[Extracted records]
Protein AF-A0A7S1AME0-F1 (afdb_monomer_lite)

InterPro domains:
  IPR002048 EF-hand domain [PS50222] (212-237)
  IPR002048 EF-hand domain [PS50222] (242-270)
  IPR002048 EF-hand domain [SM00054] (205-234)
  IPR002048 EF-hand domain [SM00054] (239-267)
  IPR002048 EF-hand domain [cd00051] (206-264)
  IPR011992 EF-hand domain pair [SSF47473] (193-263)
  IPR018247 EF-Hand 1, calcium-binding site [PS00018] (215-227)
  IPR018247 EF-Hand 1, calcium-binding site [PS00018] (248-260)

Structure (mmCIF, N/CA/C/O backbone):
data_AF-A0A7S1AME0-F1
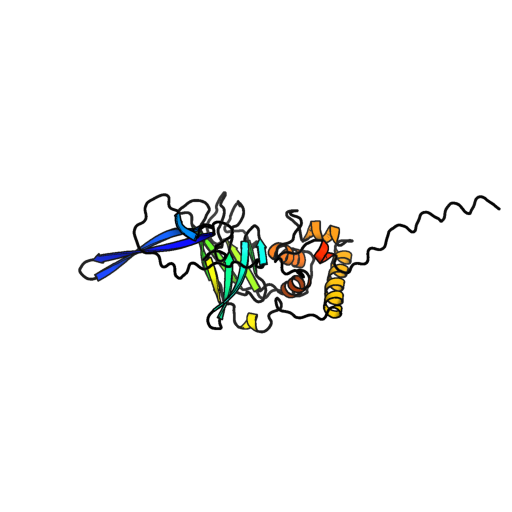
#
_entry.id   AF-A0A7S1AME0-F1
#
loop_
_atom_site.group_PDB
_atom_site.id
_atom_site.type_symbol
_atom_site.label_atom_id
_atom_site.label_alt_id
_atom_site.label_comp_id
_atom_site.label_asym_id
_atom_site.label_entity_id
_atom_site.label_seq_id
_atom_site.pdbx_PDB_ins_code
_atom_site.Cartn_x
_atom_site.Cartn_y
_atom_site.Cartn_z
_atom_site.occupancy
_atom_site.B_iso_or_equiv
_atom_site.auth_seq_id
_atom_site.auth_comp_id
_atom_site.auth_asym_id
_atom_site.auth_atom_id
_atom_site.pdbx_PDB_model_num
ATOM 1 N N . PRO A 1 1 ? 6.608 18.853 -12.613 1.00 66.62 1 PRO A N 1
ATOM 2 C CA . PRO A 1 1 ? 6.324 20.298 -12.393 1.00 66.62 1 PRO A CA 1
ATOM 3 C C . PRO A 1 1 ? 6.544 20.664 -10.921 1.00 66.62 1 PRO A C 1
ATOM 5 O O . PRO A 1 1 ? 6.522 19.753 -10.101 1.00 66.62 1 PRO A O 1
ATOM 8 N N . VAL A 1 2 ? 6.779 21.933 -10.572 1.00 72.31 2 VAL A N 1
ATOM 9 C CA . VAL A 1 2 ? 6.872 22.350 -9.154 1.00 72.31 2 VAL A CA 1
ATOM 10 C C . VAL A 1 2 ? 5.558 21.986 -8.443 1.00 72.31 2 VAL A C 1
ATOM 12 O O . VAL A 1 2 ? 4.490 22.209 -9.001 1.00 72.31 2 VAL A O 1
ATOM 15 N N . GLY A 1 3 ? 5.636 21.335 -7.278 1.00 78.50 3 GLY A N 1
ATOM 16 C CA . GLY A 1 3 ? 4.472 20.792 -6.553 1.00 78.50 3 GLY A CA 1
ATOM 17 C C . GLY A 1 3 ? 3.963 19.419 -7.027 1.00 78.50 3 GLY A C 1
ATOM 18 O O . GLY A 1 3 ? 3.140 18.813 -6.355 1.00 78.50 3 GLY A O 1
ATOM 19 N N . LEU A 1 4 ? 4.480 18.890 -8.144 1.00 84.56 4 LEU A N 1
ATOM 20 C CA . LEU A 1 4 ? 4.161 17.558 -8.689 1.00 84.56 4 LEU A CA 1
ATOM 21 C C . LEU A 1 4 ? 5.417 16.676 -8.754 1.00 84.56 4 LEU A C 1
ATOM 23 O O . LEU A 1 4 ? 5.715 16.059 -9.777 1.00 84.56 4 LEU A O 1
ATOM 27 N N . ARG A 1 5 ? 6.218 16.711 -7.691 1.00 89.25 5 ARG A N 1
ATOM 28 C CA . ARG A 1 5 ? 7.445 15.921 -7.523 1.00 89.25 5 ARG A CA 1
ATOM 29 C C . ARG A 1 5 ? 7.296 15.067 -6.268 1.00 89.25 5 ARG A C 1
ATOM 31 O O . ARG A 1 5 ? 6.536 15.464 -5.382 1.00 89.25 5 ARG A O 1
ATOM 38 N N . PRO A 1 6 ? 7.972 13.915 -6.178 1.00 91.50 6 PRO A N 1
ATOM 39 C CA . PRO A 1 6 ? 7.883 13.116 -4.971 1.00 91.50 6 PRO A CA 1
ATOM 40 C C . PRO A 1 6 ? 8.591 13.840 -3.816 1.00 91.50 6 PRO A C 1
ATOM 42 O O . PRO A 1 6 ? 9.571 14.553 -4.034 1.00 91.50 6 PRO A O 1
ATOM 45 N N . GLY A 1 7 ? 8.092 13.671 -2.590 1.00 89.69 7 GLY A N 1
ATOM 46 C CA . GLY A 1 7 ? 8.715 14.262 -1.396 1.00 89.69 7 GLY A CA 1
ATOM 47 C C . GLY A 1 7 ? 10.060 13.622 -1.036 1.00 89.69 7 GLY A C 1
ATOM 48 O O . GLY A 1 7 ? 10.907 14.264 -0.424 1.00 89.69 7 GLY A O 1
ATOM 49 N N . GLN A 1 8 ? 10.275 12.383 -1.479 1.00 92.06 8 GLN A N 1
ATOM 50 C CA . GLN A 1 8 ? 11.495 11.604 -1.286 1.00 92.06 8 GLN A CA 1
ATOM 51 C C . GLN A 1 8 ? 11.860 10.842 -2.567 1.00 92.06 8 GLN A C 1
ATOM 53 O O . GLN A 1 8 ? 11.005 10.702 -3.444 1.00 92.06 8 GLN A O 1
ATOM 58 N N . PRO A 1 9 ? 13.105 10.357 -2.721 1.00 93.50 9 PRO A N 1
ATOM 59 C CA . PRO A 1 9 ? 13.471 9.527 -3.860 1.00 93.50 9 PRO A CA 1
ATOM 60 C C . PRO A 1 9 ? 12.603 8.268 -3.939 1.00 93.50 9 PRO A C 1
ATOM 62 O O . PRO A 1 9 ? 12.486 7.527 -2.968 1.00 93.50 9 PRO A O 1
ATOM 65 N N . LEU A 1 10 ? 12.022 8.012 -5.107 1.00 94.56 10 LEU A N 1
ATOM 66 C CA . LEU A 1 10 ? 11.221 6.819 -5.370 1.00 94.56 10 LEU A CA 1
ATOM 67 C C . LEU A 1 10 ? 11.955 5.916 -6.352 1.00 94.56 10 LEU A C 1
ATOM 69 O O . LEU A 1 10 ? 12.296 6.365 -7.448 1.00 94.56 10 LEU A O 1
ATOM 73 N N . GLN A 1 11 ? 12.191 4.661 -5.969 1.00 94.44 11 GLN A N 1
ATOM 74 C CA . GLN A 1 11 ? 12.909 3.698 -6.803 1.00 94.44 11 GLN A CA 1
ATOM 75 C C . GLN A 1 11 ? 11.964 2.722 -7.498 1.00 94.44 11 GLN A C 1
ATOM 77 O O . GLN A 1 11 ? 11.088 2.140 -6.871 1.00 94.44 11 GLN A O 1
ATOM 82 N N . PHE A 1 12 ? 12.193 2.514 -8.788 1.00 94.75 12 PHE A N 1
ATOM 83 C CA . PHE A 1 12 ? 11.414 1.654 -9.666 1.00 94.75 12 PHE A CA 1
ATOM 84 C C . PHE A 1 12 ? 12.319 0.575 -10.253 1.00 94.75 12 PHE A C 1
ATOM 86 O O . PHE A 1 12 ? 13.434 0.867 -10.696 1.00 94.75 12 PHE A O 1
ATOM 93 N N . ALA A 1 13 ? 11.816 -0.654 -10.342 1.00 94.25 13 ALA A N 1
ATOM 94 C CA . ALA A 1 13 ? 12.380 -1.633 -11.260 1.00 94.25 13 ALA A CA 1
ATOM 95 C C . ALA A 1 13 ? 11.917 -1.305 -12.687 1.00 94.25 13 ALA A C 1
ATOM 97 O O . ALA A 1 13 ? 10.738 -1.048 -12.928 1.00 94.25 13 ALA A O 1
ATOM 98 N N . ALA A 1 14 ? 12.842 -1.319 -13.641 1.00 92.94 14 ALA A N 1
ATOM 99 C CA . ALA A 1 14 ? 12.556 -1.079 -15.046 1.00 92.94 14 ALA A CA 1
ATOM 100 C C . ALA A 1 14 ? 13.323 -2.059 -15.937 1.00 92.94 14 ALA A C 1
ATOM 102 O O . ALA A 1 14 ? 14.262 -2.733 -15.512 1.00 92.94 14 ALA A O 1
ATOM 103 N N . LEU A 1 15 ? 12.910 -2.130 -17.201 1.00 92.56 15 LEU A N 1
ATOM 104 C CA . LEU A 1 15 ? 13.540 -2.971 -18.209 1.00 92.56 15 LEU A CA 1
ATOM 105 C C . LEU A 1 15 ? 14.197 -2.080 -19.265 1.00 92.56 15 LEU A C 1
ATOM 107 O O . LEU A 1 15 ? 13.502 -1.426 -20.042 1.00 92.56 15 LEU A O 1
ATOM 111 N N . SER A 1 16 ? 15.528 -2.074 -19.304 1.00 92.62 16 SER A N 1
ATOM 112 C CA . SER A 1 16 ? 16.278 -1.490 -20.415 1.00 92.62 16 SER A CA 1
ATOM 113 C C . SER A 1 16 ? 16.264 -2.457 -21.591 1.00 92.62 16 SER A C 1
ATOM 115 O O . SER A 1 16 ? 16.503 -3.654 -21.408 1.00 92.62 16 SER A O 1
ATOM 117 N N . ARG A 1 17 ? 15.972 -1.957 -22.793 1.00 93.06 17 ARG A N 1
ATOM 118 C CA . ARG A 1 17 ? 15.951 -2.739 -24.033 1.00 93.06 17 ARG A CA 1
ATOM 119 C C . ARG A 1 17 ? 16.894 -2.142 -25.059 1.00 93.06 17 ARG A C 1
ATOM 121 O O . ARG A 1 17 ? 16.784 -0.966 -25.403 1.00 93.06 17 ARG A O 1
ATOM 128 N N . LYS A 1 18 ? 17.770 -2.972 -25.616 1.00 93.25 18 LYS A N 1
ATOM 129 C CA . LYS A 1 18 ? 18.657 -2.587 -26.716 1.00 93.25 18 LYS A CA 1
ATOM 130 C C . LYS A 1 18 ? 18.312 -3.391 -27.960 1.00 93.25 18 LYS A C 1
ATOM 132 O O . LYS A 1 18 ? 18.285 -4.618 -27.918 1.00 93.25 18 LYS A O 1
ATOM 137 N N . ALA A 1 19 ? 18.041 -2.689 -29.056 1.00 91.00 19 ALA A N 1
ATOM 138 C CA . ALA A 1 19 ? 17.811 -3.298 -30.360 1.00 91.00 19 ALA A CA 1
ATOM 139 C C . ALA A 1 19 ? 19.142 -3.476 -31.102 1.00 91.00 19 ALA A C 1
ATOM 141 O O . ALA A 1 19 ? 20.009 -2.603 -31.050 1.00 91.00 19 ALA A O 1
ATOM 142 N N . PHE A 1 20 ? 19.299 -4.585 -31.813 1.00 91.50 20 PHE A N 1
ATOM 143 C CA . PHE A 1 20 ? 20.451 -4.847 -32.670 1.00 91.50 20 PHE A CA 1
ATOM 144 C C . PHE A 1 20 ? 20.034 -5.635 -33.913 1.00 91.50 20 PHE A C 1
ATOM 146 O O . PHE A 1 20 ? 19.033 -6.348 -33.908 1.00 91.50 20 PHE A O 1
ATOM 153 N N . ASN A 1 21 ? 20.793 -5.479 -34.996 1.00 91.19 21 ASN A N 1
ATOM 154 C CA . ASN A 1 21 ? 20.532 -6.161 -36.259 1.00 91.19 21 ASN A CA 1
ATOM 155 C C . ASN A 1 21 ? 21.364 -7.448 -36.340 1.00 91.19 21 ASN A C 1
ATOM 157 O O . ASN A 1 21 ? 22.587 -7.399 -36.220 1.00 91.19 21 ASN A O 1
ATOM 161 N N . VAL A 1 22 ? 20.704 -8.585 -36.559 1.00 91.00 22 VAL A N 1
ATOM 162 C CA . VAL A 1 22 ? 21.347 -9.871 -36.844 1.00 91.00 22 VAL A CA 1
ATOM 163 C C . VAL A 1 22 ? 20.835 -10.369 -38.188 1.00 91.00 22 VAL A C 1
ATOM 165 O O . VAL A 1 22 ? 19.698 -10.822 -38.298 1.00 91.00 22 VAL A O 1
ATOM 168 N N . GLY A 1 23 ? 21.666 -10.258 -39.226 1.00 87.44 23 GLY A N 1
ATOM 169 C CA . GLY A 1 23 ? 21.343 -10.778 -40.559 1.00 87.44 23 GLY A CA 1
ATOM 170 C C . GLY A 1 23 ? 20.101 -10.149 -41.203 1.00 87.44 23 GLY A C 1
ATOM 171 O O . GLY A 1 23 ? 19.365 -10.841 -41.894 1.00 87.44 23 GLY A O 1
ATOM 172 N N . GLY A 1 24 ? 19.834 -8.862 -40.957 1.00 90.19 24 GLY A N 1
ATOM 173 C CA . GLY A 1 24 ? 18.659 -8.154 -41.479 1.00 90.19 24 GLY A CA 1
ATOM 174 C C . GLY A 1 24 ? 17.431 -8.197 -40.565 1.00 90.19 24 GLY A C 1
ATOM 175 O O . GLY A 1 24 ? 16.477 -7.463 -40.812 1.00 90.19 24 GLY A O 1
ATOM 176 N N . HIS A 1 25 ? 17.462 -8.979 -39.483 1.00 88.25 25 HIS A N 1
ATOM 177 C CA . HIS A 1 25 ? 16.390 -9.045 -38.491 1.00 88.25 25 HIS A CA 1
ATOM 178 C C . HIS A 1 25 ? 16.727 -8.214 -37.249 1.00 88.25 25 HIS A C 1
ATOM 180 O O . HIS A 1 25 ? 17.860 -8.229 -36.765 1.00 88.25 25 HIS A O 1
ATOM 186 N N . VAL A 1 26 ? 15.737 -7.485 -36.726 1.00 90.38 26 VAL A N 1
ATOM 187 C CA . VAL A 1 26 ? 15.871 -6.743 -35.466 1.00 90.38 26 VAL A CA 1
ATOM 188 C C . VAL A 1 26 ? 15.641 -7.699 -34.300 1.00 90.38 26 VAL A C 1
ATOM 190 O O . VAL A 1 26 ? 14.568 -8.285 -34.170 1.00 90.38 26 VAL A O 1
ATOM 193 N N . THR A 1 27 ? 16.641 -7.809 -33.435 1.00 90.06 27 THR A N 1
ATOM 194 C CA . THR A 1 27 ? 16.612 -8.590 -32.197 1.00 90.06 27 THR A CA 1
ATOM 195 C C . THR A 1 27 ? 16.788 -7.648 -31.007 1.00 90.06 27 THR A C 1
ATOM 197 O O . THR A 1 27 ? 17.342 -6.556 -31.147 1.00 90.06 27 THR A O 1
ATOM 200 N N . TYR A 1 28 ? 16.313 -8.056 -29.830 1.00 90.25 28 TYR A N 1
ATOM 201 C CA . TYR A 1 28 ? 16.387 -7.258 -28.610 1.00 90.25 28 TYR A CA 1
ATOM 202 C C . TYR A 1 28 ? 17.120 -8.008 -27.503 1.00 90.25 28 TYR A C 1
ATOM 204 O O . TYR A 1 28 ? 16.887 -9.197 -27.290 1.00 90.25 28 TYR A O 1
ATOM 212 N N . SER A 1 29 ? 17.949 -7.295 -26.749 1.00 92.19 29 SER A N 1
ATOM 213 C CA . SER A 1 29 ? 18.407 -7.718 -25.427 1.00 92.19 29 SER A CA 1
ATOM 214 C C . SER A 1 29 ? 17.685 -6.886 -24.381 1.00 92.19 29 SER A C 1
ATOM 216 O O . SER A 1 29 ? 17.336 -5.728 -24.622 1.00 92.19 29 SER A O 1
ATOM 218 N N . SER A 1 30 ? 17.411 -7.496 -23.231 1.00 92.12 30 SER A N 1
ATOM 219 C CA . SER A 1 30 ? 16.760 -6.822 -22.112 1.00 92.12 30 SER A CA 1
ATOM 220 C C . SER A 1 30 ? 17.567 -7.015 -20.839 1.00 92.12 30 SER A C 1
ATOM 222 O O . SER A 1 30 ? 18.092 -8.102 -20.599 1.00 92.12 30 SER A O 1
ATOM 224 N N . GLN A 1 31 ? 17.644 -5.971 -20.024 1.00 91.69 31 GLN A N 1
ATOM 225 C CA . GLN A 1 31 ? 18.318 -5.993 -18.733 1.00 91.69 31 GLN A CA 1
ATOM 226 C C . GLN A 1 31 ? 17.475 -5.248 -17.702 1.00 91.69 31 GLN A C 1
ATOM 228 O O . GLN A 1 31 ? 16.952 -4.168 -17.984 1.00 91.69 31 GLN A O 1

**What you need to do:**
Locate "ATOM 222 O O" in the data above. Then repeat, exactly, its line and each line after it through the last, adding nothing.

**Task solution:**
ATOM 222 O O . SER A 1 30 ? 18.092 -8.102 -20.599 1.00 92.12 30 SER A O 1
ATOM 224 N N . GLN A 1 31 ? 17.644 -5.971 -20.024 1.00 91.69 31 GLN A N 1
ATOM 225 C CA . GLN A 1 31 ? 18.318 -5.993 -18.733 1.00 91.69 31 GLN A CA 1
ATOM 226 C C . GLN A 1 31 ? 17.475 -5.248 -17.702 1.00 91.69 31 GLN A C 1
ATOM 228 O O . GLN A 1 31 ? 16.952 -4.168 -17.984 1.00 91.69 31 GLN A O 1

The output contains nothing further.